Времен очаковских и покоренья Крыма.

  
   Их отличительное свойство состоит в флегматической недвижимости, считающейся доселе как бы одной из наследственных привилегий столбового дворянства. Всякое малейшее напряжение, всякая тень работы кажется уничижением для их гордой лености. Это оканчивается тем, что сии почтенные представители нашей аристократии, вступая в пятый класс, разучаются совершенно думать и даже чувствовать. Единственным признаком жизненности остается в них суетливая привязанность к паркетным преданиям и брюзгливое ожесточение против всех нововведений. Таков именно Фамусов Грибоедова! Само собою разумеется, что сценическое исполнение его необходимо требует хладнокровия, так сказать, рыбьего. Но у г. Щепкина весь талант есть огонь. Им согревает он, против своей воли, бездушную фигуру Фамусова: и это сообщает ей совершенно не то выражение. В первом действии особенно проглядывает из нее Транжирин. По настоящему характеру Фамусова, он должен здесь уничтожать Молчалина не криком, а холодною, убийственною важностью. Равным образом ему не следует разгорячаться и шуметь слишком на Чацкого во втором акте, затыкая уши. С другой стороны, обращение его с Чацким, в двух первых актах, не должно показывать никак фамильярности. Фамусовы обыкновенно трактуют молодых людей, на которых не имеют никаких видов, с величавостью патронов и наставников. Гораздо вернее выдерживает себя г. Щепкин в разговоре с Скалозубом, хотя и здесь не мешало б ему быть похолоднее и поспокойнее. На своем совершенно месте он только в последнем действии, где истукан, им представляемый, задетый за живое, поневоле должен выйти из себя и вспылить всем, что ни есть в нем человеческого. Здесь мы видели точно Щепкина, по справедливости признаваемого украшением русской сцены.

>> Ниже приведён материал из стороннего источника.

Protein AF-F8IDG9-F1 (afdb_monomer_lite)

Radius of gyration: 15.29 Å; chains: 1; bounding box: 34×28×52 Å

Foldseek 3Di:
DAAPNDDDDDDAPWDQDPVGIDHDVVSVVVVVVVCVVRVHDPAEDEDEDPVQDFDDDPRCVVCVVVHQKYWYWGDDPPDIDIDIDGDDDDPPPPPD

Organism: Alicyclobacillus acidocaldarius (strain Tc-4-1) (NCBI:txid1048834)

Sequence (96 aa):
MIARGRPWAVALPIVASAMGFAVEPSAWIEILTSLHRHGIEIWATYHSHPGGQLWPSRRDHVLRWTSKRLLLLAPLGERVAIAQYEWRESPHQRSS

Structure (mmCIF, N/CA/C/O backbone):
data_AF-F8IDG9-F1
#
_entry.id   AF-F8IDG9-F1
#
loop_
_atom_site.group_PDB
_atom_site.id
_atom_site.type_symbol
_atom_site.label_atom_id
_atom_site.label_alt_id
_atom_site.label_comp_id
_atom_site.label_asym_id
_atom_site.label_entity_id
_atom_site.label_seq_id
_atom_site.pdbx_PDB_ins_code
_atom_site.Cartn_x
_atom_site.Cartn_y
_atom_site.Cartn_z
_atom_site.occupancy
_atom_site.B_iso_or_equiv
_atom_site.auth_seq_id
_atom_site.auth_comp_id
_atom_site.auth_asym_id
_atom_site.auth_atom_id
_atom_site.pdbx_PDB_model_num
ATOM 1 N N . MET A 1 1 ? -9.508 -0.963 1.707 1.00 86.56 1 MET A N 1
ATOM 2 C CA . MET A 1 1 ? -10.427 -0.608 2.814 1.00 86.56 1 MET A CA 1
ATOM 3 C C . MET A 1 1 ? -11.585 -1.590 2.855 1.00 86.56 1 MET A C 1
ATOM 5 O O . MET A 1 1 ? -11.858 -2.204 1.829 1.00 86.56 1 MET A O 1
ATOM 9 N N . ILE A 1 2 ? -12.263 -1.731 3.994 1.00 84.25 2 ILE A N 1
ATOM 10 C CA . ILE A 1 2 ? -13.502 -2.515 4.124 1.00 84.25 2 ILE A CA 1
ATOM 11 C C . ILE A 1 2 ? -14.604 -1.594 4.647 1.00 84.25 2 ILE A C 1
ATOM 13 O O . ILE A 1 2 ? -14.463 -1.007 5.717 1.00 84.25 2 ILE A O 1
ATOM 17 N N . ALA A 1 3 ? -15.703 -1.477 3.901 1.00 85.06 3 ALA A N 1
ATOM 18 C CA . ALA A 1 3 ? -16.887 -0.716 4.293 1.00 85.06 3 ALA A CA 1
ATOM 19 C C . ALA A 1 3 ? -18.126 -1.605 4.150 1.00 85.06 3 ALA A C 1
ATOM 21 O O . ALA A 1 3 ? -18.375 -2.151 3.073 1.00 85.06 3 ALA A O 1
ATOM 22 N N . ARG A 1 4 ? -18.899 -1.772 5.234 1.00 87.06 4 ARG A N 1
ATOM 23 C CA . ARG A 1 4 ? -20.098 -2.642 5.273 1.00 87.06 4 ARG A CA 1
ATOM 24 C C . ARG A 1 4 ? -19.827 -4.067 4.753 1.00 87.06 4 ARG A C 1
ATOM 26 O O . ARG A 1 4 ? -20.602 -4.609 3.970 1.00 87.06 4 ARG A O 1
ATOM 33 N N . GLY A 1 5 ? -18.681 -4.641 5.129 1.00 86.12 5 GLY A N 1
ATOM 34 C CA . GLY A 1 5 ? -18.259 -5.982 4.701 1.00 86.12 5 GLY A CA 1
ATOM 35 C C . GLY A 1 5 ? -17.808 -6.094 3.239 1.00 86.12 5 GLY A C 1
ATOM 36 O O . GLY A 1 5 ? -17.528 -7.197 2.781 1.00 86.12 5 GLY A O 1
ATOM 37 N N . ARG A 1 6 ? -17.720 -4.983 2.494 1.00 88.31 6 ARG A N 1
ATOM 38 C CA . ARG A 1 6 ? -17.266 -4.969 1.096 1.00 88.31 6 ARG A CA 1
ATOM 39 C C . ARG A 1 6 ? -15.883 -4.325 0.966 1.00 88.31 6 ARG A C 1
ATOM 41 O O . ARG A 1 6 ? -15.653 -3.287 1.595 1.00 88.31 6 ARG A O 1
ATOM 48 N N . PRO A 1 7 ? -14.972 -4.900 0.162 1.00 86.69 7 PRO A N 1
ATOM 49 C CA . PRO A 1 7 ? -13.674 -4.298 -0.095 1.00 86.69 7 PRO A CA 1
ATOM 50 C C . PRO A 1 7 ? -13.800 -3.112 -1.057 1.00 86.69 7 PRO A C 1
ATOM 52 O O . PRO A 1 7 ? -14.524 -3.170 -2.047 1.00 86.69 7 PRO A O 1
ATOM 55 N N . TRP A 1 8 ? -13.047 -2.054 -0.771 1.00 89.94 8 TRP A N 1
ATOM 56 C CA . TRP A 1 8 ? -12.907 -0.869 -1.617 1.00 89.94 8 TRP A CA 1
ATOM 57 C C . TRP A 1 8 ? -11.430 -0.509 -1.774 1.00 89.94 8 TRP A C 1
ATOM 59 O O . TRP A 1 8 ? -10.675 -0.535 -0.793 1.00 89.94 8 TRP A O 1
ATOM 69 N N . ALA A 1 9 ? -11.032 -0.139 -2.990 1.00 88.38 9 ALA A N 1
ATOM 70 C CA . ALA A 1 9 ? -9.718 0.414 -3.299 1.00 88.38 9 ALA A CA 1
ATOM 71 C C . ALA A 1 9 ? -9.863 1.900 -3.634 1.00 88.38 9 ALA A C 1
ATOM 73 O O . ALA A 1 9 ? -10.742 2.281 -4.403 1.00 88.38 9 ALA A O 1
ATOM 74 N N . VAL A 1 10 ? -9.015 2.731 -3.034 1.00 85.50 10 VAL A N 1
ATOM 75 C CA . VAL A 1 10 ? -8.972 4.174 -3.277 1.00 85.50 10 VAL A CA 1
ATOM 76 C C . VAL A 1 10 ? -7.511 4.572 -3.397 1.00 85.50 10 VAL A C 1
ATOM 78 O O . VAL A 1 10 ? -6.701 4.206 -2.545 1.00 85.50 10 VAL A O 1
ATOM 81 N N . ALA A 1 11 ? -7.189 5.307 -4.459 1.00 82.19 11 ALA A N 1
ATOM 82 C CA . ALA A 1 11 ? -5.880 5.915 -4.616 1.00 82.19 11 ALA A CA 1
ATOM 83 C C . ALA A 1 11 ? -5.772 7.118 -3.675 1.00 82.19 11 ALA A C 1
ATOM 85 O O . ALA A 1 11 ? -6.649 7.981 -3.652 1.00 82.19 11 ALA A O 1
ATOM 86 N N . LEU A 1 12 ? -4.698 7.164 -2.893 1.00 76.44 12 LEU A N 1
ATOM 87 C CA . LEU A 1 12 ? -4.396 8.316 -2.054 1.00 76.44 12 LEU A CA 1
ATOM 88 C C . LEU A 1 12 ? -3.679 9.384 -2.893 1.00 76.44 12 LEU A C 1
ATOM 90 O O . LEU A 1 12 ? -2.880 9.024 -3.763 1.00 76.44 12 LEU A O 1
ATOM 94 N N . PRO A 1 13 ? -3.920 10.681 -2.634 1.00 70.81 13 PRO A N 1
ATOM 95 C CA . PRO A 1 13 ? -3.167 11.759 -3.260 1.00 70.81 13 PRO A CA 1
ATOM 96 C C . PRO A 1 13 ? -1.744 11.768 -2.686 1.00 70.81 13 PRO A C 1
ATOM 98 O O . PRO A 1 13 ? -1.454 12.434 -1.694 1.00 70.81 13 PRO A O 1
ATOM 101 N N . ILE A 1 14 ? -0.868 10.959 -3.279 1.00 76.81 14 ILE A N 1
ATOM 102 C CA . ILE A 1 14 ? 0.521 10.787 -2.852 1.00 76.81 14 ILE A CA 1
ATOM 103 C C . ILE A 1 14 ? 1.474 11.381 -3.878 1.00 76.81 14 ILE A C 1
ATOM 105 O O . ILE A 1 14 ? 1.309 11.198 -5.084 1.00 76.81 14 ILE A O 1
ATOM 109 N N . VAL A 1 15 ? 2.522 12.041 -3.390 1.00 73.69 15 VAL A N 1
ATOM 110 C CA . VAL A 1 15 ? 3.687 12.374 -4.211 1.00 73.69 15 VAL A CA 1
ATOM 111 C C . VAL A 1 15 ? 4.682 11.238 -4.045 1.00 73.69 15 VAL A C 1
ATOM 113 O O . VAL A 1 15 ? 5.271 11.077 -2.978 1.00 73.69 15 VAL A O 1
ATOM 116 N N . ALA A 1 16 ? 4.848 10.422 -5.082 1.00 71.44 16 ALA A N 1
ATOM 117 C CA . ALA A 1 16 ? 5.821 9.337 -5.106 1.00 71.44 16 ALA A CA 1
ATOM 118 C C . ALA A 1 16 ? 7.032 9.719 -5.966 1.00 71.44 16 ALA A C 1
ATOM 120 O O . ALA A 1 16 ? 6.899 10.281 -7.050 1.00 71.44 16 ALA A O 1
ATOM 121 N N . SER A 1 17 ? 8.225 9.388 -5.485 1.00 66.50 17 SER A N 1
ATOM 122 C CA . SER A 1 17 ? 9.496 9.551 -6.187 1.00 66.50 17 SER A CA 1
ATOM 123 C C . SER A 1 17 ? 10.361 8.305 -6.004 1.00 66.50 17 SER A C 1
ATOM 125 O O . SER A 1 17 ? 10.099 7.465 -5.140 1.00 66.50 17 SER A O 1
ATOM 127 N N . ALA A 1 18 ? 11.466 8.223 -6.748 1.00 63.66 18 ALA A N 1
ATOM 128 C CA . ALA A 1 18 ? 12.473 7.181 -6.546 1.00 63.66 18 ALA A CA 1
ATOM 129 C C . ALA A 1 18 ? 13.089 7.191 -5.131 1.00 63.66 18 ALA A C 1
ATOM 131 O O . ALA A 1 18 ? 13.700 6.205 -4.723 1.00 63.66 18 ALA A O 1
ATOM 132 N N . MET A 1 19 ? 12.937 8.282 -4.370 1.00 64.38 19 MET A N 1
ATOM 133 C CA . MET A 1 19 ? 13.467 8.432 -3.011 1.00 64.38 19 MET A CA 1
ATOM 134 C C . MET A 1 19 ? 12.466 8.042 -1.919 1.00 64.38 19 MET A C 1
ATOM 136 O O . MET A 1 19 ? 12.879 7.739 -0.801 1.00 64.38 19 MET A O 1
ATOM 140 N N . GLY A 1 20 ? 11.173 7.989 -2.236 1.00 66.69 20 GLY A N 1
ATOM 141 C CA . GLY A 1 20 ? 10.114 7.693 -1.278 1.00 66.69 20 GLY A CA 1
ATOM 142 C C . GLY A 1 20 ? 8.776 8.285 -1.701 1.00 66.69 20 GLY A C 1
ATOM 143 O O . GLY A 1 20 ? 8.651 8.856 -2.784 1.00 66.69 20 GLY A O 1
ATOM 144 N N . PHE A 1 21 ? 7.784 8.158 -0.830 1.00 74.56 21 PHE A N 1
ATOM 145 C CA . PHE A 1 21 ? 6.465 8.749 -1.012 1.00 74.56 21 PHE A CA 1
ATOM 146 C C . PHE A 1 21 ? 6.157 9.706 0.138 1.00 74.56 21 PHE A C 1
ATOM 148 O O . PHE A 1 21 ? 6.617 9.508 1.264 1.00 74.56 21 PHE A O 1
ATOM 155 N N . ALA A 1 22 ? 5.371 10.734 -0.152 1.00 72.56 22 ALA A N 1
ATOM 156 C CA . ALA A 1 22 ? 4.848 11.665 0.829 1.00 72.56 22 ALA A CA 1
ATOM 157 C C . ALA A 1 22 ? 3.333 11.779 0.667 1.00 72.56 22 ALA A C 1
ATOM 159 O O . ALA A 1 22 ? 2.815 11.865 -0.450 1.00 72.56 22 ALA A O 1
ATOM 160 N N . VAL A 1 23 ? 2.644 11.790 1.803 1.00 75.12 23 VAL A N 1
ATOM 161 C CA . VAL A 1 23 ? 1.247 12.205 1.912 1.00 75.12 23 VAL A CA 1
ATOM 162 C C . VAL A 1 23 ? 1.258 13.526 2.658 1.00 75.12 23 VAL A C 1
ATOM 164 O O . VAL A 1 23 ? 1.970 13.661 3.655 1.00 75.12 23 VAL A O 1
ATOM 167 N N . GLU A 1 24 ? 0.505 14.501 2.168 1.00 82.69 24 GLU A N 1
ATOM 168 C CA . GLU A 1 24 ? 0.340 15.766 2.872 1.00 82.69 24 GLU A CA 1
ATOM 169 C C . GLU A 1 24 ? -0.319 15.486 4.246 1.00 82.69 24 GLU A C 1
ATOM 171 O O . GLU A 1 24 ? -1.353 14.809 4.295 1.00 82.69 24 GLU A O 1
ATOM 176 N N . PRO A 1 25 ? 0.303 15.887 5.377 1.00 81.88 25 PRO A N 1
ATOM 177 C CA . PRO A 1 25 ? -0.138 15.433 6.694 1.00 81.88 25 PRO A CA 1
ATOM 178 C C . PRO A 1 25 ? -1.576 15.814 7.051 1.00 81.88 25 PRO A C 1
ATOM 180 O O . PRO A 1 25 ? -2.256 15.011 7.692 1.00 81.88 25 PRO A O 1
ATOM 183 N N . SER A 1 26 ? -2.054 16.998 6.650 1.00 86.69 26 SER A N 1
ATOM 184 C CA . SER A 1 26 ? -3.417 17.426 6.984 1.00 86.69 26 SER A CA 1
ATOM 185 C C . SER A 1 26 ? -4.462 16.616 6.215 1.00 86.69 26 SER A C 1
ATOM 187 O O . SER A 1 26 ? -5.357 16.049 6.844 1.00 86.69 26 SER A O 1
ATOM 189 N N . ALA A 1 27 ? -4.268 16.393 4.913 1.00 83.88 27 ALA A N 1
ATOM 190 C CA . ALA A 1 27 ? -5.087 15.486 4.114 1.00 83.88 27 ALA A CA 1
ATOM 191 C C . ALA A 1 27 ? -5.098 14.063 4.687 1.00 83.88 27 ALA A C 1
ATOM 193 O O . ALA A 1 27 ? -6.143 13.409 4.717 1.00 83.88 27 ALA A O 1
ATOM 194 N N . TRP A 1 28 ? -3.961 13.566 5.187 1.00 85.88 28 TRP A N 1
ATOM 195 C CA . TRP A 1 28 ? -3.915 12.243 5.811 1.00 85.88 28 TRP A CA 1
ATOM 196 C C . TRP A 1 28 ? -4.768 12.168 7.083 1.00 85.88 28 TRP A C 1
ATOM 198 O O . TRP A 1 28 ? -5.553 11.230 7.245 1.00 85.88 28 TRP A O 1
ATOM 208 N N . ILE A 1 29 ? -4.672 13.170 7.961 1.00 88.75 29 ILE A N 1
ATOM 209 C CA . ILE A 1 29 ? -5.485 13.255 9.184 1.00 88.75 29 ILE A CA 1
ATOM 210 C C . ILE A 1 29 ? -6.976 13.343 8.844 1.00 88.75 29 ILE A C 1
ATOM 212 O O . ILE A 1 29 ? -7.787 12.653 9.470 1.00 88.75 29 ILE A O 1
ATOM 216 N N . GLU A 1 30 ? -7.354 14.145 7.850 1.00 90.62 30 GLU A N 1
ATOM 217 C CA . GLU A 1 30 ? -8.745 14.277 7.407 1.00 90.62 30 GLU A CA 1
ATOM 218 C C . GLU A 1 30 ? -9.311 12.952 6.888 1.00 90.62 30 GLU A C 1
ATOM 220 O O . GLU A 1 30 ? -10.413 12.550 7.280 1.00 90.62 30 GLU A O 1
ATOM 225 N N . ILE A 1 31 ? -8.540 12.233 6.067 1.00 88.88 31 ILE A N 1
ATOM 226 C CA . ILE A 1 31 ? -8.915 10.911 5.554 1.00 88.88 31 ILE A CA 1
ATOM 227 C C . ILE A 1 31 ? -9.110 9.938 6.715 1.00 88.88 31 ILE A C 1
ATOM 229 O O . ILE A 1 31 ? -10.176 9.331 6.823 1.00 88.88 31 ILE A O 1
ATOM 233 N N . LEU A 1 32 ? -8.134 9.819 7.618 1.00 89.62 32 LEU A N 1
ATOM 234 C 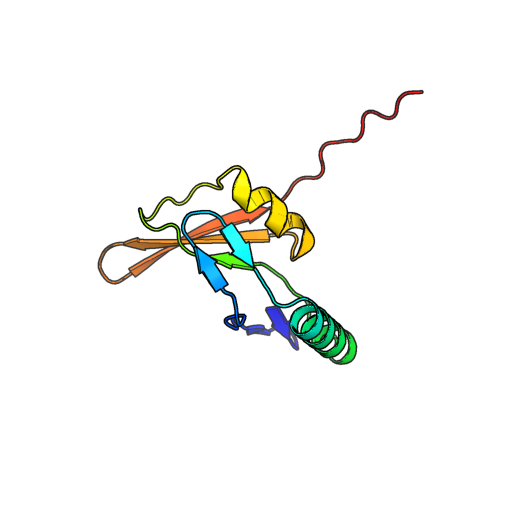CA . LEU A 1 32 ? -8.223 8.911 8.766 1.00 89.62 32 LEU A CA 1
ATOM 235 C C . LEU A 1 32 ? -9.419 9.236 9.666 1.00 89.62 32 LEU A C 1
ATOM 237 O O . LEU A 1 32 ? -10.160 8.335 10.063 1.00 89.62 32 LEU A O 1
ATOM 241 N N . THR A 1 33 ? -9.656 10.520 9.933 1.00 93.12 33 THR A N 1
ATOM 242 C CA . THR A 1 33 ? -10.795 10.989 10.733 1.00 93.12 33 THR A CA 1
ATOM 243 C C . THR A 1 33 ? -12.120 10.655 10.051 1.00 93.12 33 THR A C 1
ATOM 245 O O . THR A 1 33 ? -13.073 10.213 10.695 1.00 93.12 33 THR A O 1
ATOM 248 N N . SER A 1 34 ? -12.204 10.832 8.732 1.00 92.50 34 SER A N 1
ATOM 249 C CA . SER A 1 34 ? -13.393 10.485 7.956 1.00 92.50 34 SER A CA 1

   Советуем только ему, для большей верности и сильнейшего впечатления, произносить последние слова, коими заключается пьеса, подумавши, отпустив дочь и собравшись с мыслями. В этих последних словах заключается символ веры Фамусовых!
   Чацким был г. Мочалов. Эта роль по его таланту и средствам; нельзя сказать, чтобы г. Мочалов не понимал ее; и, однако, она исполняется им весьма неудачно. Из всех лиц комедии Чацкий менее всех имеет положительной истины. Это не столько живой портрет, сколько идеальное создание Грибоедова, выпущенное им на сцену действительной жизни для того, чтоб быть органом его собственного образа мыслей и истолкователем смысла комедии. Грибоедов дал ему светлый, возвышенный взгляд, пылкое, благородное чувство; но растворил его душу и язык желчью едкости, не достигающей до байроновской мизантропии и между тем возвышающейся над паркетным цинизмом Репетиловых. Это род Чайльд-Гарольда гостиных! Там, где юморизм Чацкого переходит в страстное одушевление, г. Мочалов очень хорош, местами даже прекрасен. Но где должно ему быть спокойнее и обливать свои остроты холодною желчью, там он решительно дурен. Сбиваясь беспрестанно на тривиальность, он представляет из себя трезвого Репетилова. Не обременяем уже его бесполезными требованиями ловкости и развязности, свойственной светскому образованному человеку; но не можем не пожаловаться, что, в роли Чацкого, он как будто нарочно уволил себя от всех приличий, предписываемых людскостью. Хлопать себя по ногам, закидывать назад голову и, наконец, так небрежно разваливаться на креслах - нестерпимо! Заметим также, что и костюм его на вечере был не очень приличен.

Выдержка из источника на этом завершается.